╭─ Available records

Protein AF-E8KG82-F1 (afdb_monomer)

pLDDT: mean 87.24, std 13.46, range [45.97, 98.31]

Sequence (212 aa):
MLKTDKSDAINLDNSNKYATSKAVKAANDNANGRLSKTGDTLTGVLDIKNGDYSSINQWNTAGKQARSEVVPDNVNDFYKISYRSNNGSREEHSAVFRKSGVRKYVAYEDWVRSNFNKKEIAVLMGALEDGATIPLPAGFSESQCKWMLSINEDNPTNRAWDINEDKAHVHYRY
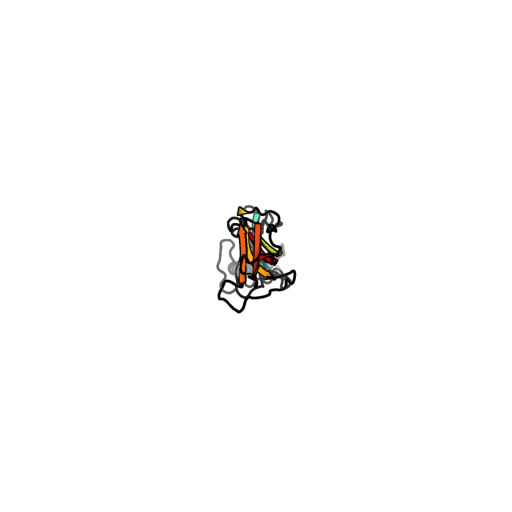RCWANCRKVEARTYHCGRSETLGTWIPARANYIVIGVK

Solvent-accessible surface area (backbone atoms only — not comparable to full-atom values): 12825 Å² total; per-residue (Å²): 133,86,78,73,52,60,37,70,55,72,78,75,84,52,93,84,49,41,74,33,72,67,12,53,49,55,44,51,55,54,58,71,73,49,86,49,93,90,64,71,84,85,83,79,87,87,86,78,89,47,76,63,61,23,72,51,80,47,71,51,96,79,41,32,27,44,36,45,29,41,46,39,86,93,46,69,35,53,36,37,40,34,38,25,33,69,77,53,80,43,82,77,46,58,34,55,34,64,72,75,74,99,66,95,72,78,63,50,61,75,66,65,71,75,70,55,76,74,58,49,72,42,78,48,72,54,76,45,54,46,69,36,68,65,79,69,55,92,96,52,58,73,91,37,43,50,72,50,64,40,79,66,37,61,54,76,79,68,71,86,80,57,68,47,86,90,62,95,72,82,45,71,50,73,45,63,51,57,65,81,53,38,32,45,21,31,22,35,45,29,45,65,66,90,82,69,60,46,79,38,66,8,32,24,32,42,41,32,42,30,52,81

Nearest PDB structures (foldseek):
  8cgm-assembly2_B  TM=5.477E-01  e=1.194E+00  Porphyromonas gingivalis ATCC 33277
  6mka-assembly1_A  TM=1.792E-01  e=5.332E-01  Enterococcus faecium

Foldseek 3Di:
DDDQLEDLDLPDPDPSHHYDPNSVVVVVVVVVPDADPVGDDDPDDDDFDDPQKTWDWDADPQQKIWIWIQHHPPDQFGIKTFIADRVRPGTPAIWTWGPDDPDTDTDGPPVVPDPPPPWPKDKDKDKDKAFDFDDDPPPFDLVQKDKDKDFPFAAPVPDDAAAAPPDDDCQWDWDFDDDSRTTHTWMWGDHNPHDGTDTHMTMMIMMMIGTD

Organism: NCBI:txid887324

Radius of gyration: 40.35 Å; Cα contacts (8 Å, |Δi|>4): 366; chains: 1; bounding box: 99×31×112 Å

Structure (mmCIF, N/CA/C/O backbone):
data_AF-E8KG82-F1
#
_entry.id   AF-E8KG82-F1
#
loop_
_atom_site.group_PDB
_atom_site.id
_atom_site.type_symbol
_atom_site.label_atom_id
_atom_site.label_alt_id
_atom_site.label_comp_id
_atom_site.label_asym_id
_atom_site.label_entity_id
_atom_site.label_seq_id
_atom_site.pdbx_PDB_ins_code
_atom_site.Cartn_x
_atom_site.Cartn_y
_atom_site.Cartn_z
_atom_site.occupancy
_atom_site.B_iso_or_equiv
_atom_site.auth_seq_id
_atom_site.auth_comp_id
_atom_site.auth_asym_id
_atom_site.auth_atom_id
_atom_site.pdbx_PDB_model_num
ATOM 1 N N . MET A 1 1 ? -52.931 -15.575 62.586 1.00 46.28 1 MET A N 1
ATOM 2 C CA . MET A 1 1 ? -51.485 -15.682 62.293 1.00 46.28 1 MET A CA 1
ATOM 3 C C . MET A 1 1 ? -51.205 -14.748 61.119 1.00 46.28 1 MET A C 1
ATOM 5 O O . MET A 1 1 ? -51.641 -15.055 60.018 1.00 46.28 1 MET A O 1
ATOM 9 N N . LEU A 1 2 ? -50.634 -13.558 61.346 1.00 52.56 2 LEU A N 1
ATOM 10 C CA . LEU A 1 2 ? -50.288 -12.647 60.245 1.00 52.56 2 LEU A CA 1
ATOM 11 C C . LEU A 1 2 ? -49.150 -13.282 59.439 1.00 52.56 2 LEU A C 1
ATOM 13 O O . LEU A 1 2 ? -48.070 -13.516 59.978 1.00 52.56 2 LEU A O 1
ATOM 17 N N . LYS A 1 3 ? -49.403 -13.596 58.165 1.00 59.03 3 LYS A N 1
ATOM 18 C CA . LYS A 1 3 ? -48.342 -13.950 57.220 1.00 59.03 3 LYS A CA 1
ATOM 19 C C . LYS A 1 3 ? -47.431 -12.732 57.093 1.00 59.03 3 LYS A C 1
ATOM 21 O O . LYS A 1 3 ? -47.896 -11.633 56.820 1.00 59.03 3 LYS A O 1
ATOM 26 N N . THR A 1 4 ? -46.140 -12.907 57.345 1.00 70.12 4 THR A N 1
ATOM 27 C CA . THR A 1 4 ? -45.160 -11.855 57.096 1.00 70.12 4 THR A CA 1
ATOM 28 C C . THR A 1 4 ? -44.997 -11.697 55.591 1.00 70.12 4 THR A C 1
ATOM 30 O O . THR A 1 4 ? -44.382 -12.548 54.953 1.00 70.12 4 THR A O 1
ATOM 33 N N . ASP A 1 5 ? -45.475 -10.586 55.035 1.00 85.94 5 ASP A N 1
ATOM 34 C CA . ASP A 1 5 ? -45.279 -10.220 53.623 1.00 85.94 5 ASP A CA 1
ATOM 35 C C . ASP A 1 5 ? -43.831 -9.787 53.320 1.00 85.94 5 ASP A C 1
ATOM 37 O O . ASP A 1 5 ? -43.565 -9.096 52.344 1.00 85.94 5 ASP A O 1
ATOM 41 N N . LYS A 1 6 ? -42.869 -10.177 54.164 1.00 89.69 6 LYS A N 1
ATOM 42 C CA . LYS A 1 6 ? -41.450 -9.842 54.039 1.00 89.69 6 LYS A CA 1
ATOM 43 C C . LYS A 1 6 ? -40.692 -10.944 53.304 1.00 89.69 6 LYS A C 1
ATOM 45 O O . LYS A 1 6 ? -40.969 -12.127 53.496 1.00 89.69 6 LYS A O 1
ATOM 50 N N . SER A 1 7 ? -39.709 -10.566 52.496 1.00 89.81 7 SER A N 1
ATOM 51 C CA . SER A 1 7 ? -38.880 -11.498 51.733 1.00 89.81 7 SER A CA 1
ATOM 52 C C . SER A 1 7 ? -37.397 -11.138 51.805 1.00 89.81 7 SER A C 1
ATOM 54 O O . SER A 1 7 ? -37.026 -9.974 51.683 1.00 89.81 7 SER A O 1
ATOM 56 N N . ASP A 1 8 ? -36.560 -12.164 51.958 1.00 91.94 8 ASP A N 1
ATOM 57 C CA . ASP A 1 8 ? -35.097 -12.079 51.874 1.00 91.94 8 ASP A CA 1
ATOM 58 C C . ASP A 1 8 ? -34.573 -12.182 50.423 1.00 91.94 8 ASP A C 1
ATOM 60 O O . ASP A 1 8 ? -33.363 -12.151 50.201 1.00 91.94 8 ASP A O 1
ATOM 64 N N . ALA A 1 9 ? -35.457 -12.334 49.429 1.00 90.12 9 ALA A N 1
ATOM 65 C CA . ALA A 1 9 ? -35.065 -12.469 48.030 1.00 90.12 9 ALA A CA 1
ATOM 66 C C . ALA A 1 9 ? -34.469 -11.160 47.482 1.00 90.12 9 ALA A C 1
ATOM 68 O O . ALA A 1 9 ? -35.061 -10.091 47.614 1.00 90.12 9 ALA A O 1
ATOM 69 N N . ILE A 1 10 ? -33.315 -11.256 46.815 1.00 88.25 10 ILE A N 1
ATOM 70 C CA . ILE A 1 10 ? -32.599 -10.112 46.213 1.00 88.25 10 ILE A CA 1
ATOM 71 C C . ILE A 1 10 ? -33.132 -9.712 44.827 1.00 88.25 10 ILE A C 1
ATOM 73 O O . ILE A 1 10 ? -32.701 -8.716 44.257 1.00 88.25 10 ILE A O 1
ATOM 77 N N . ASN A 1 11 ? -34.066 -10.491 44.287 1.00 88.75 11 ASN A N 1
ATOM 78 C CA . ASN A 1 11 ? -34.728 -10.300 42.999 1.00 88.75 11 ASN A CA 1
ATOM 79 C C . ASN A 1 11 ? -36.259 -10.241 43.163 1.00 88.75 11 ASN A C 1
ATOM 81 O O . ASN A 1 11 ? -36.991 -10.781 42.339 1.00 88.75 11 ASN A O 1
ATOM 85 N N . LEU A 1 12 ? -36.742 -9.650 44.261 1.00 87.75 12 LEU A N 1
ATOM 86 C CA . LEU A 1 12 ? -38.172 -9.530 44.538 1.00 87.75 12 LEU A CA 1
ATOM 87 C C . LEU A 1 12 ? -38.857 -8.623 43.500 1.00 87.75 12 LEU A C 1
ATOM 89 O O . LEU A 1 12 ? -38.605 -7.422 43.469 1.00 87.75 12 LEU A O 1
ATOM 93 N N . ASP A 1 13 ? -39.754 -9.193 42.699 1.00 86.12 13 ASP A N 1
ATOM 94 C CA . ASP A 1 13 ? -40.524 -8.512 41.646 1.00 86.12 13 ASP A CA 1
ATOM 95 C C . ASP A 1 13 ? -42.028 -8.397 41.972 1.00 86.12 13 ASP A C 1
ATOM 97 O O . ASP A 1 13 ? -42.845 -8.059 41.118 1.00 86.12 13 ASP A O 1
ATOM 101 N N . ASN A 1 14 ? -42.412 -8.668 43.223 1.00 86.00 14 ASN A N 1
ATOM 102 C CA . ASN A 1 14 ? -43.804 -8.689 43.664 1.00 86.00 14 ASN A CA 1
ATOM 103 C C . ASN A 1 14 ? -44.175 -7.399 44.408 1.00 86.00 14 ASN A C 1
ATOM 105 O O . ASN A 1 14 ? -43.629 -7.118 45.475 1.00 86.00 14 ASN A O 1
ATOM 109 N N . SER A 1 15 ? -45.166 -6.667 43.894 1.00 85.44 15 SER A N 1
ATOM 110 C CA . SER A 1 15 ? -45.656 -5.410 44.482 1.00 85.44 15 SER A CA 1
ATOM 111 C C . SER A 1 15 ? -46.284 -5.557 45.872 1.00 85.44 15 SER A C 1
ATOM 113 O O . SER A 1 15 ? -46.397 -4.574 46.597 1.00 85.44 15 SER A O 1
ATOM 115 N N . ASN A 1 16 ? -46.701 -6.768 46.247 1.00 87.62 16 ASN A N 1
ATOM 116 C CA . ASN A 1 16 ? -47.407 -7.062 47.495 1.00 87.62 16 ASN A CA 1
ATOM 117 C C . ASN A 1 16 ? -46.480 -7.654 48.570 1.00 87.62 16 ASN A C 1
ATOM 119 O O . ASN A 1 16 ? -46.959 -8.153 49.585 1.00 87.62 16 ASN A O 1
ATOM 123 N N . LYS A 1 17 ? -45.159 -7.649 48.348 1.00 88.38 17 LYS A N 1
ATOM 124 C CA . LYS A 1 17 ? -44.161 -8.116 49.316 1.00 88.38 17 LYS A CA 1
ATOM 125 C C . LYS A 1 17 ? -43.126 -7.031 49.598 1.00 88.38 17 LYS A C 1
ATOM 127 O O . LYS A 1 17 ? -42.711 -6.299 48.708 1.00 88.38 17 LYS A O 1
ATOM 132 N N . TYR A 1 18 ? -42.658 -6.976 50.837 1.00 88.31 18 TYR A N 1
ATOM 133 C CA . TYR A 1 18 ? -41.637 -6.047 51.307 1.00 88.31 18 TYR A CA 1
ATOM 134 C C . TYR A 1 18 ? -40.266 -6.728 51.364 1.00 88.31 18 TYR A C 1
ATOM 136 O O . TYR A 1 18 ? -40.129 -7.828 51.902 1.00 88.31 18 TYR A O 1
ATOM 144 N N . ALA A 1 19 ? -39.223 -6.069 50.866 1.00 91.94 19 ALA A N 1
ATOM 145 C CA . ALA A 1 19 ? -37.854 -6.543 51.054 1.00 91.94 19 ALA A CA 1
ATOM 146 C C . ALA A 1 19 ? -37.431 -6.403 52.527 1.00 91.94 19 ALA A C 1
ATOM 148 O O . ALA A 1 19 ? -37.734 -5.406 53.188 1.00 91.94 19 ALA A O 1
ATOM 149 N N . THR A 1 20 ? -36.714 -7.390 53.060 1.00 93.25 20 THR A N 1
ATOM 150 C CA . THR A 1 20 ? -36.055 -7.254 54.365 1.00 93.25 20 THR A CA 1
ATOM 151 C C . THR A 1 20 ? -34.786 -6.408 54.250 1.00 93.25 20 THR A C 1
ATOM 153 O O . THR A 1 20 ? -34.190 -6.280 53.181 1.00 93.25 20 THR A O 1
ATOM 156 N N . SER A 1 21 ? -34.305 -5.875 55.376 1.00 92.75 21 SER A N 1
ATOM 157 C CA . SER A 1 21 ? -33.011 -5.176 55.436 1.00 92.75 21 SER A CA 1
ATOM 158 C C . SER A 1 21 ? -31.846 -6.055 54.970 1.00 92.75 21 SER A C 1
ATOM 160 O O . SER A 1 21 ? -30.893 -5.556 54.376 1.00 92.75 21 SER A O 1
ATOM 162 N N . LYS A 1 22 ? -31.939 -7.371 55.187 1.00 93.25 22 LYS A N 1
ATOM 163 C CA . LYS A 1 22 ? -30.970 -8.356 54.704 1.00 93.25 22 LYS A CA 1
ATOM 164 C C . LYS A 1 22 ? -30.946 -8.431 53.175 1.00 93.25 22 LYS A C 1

╰─

## [What to do]
Whatever else the listing above holds, retype exactly only the lines from the one containing "ATOM 144 N N" to the one containing "ATOM 150 C CA", both ends kept.

## [Expected output]
ATOM 144 N N . ALA A 1 19 ? -39.223 -6.069 50.866 1.00 91.94 19 ALA A N 1
ATOM 145 C CA . ALA A 1 19 ? -37.854 -6.543 51.054 1.00 91.94 19 ALA A CA 1
ATOM 146 C C . ALA A 1 19 ? -37.431 -6.403 52.527 1.00 91.94 19 ALA A C 1
ATOM 148 O O . ALA A 1 19 ? -37.734 -5.406 53.188 1.00 91.94 19 ALA A O 1
ATOM 149 N N . THR A 1 20 ? -36.714 -7.390 53.060 1.00 93.25 20 THR A N 1
ATOM 150 C CA . THR A 1 20 ? -36.055 -7.254 54.365 1.00 93.25 20 THR A CA 1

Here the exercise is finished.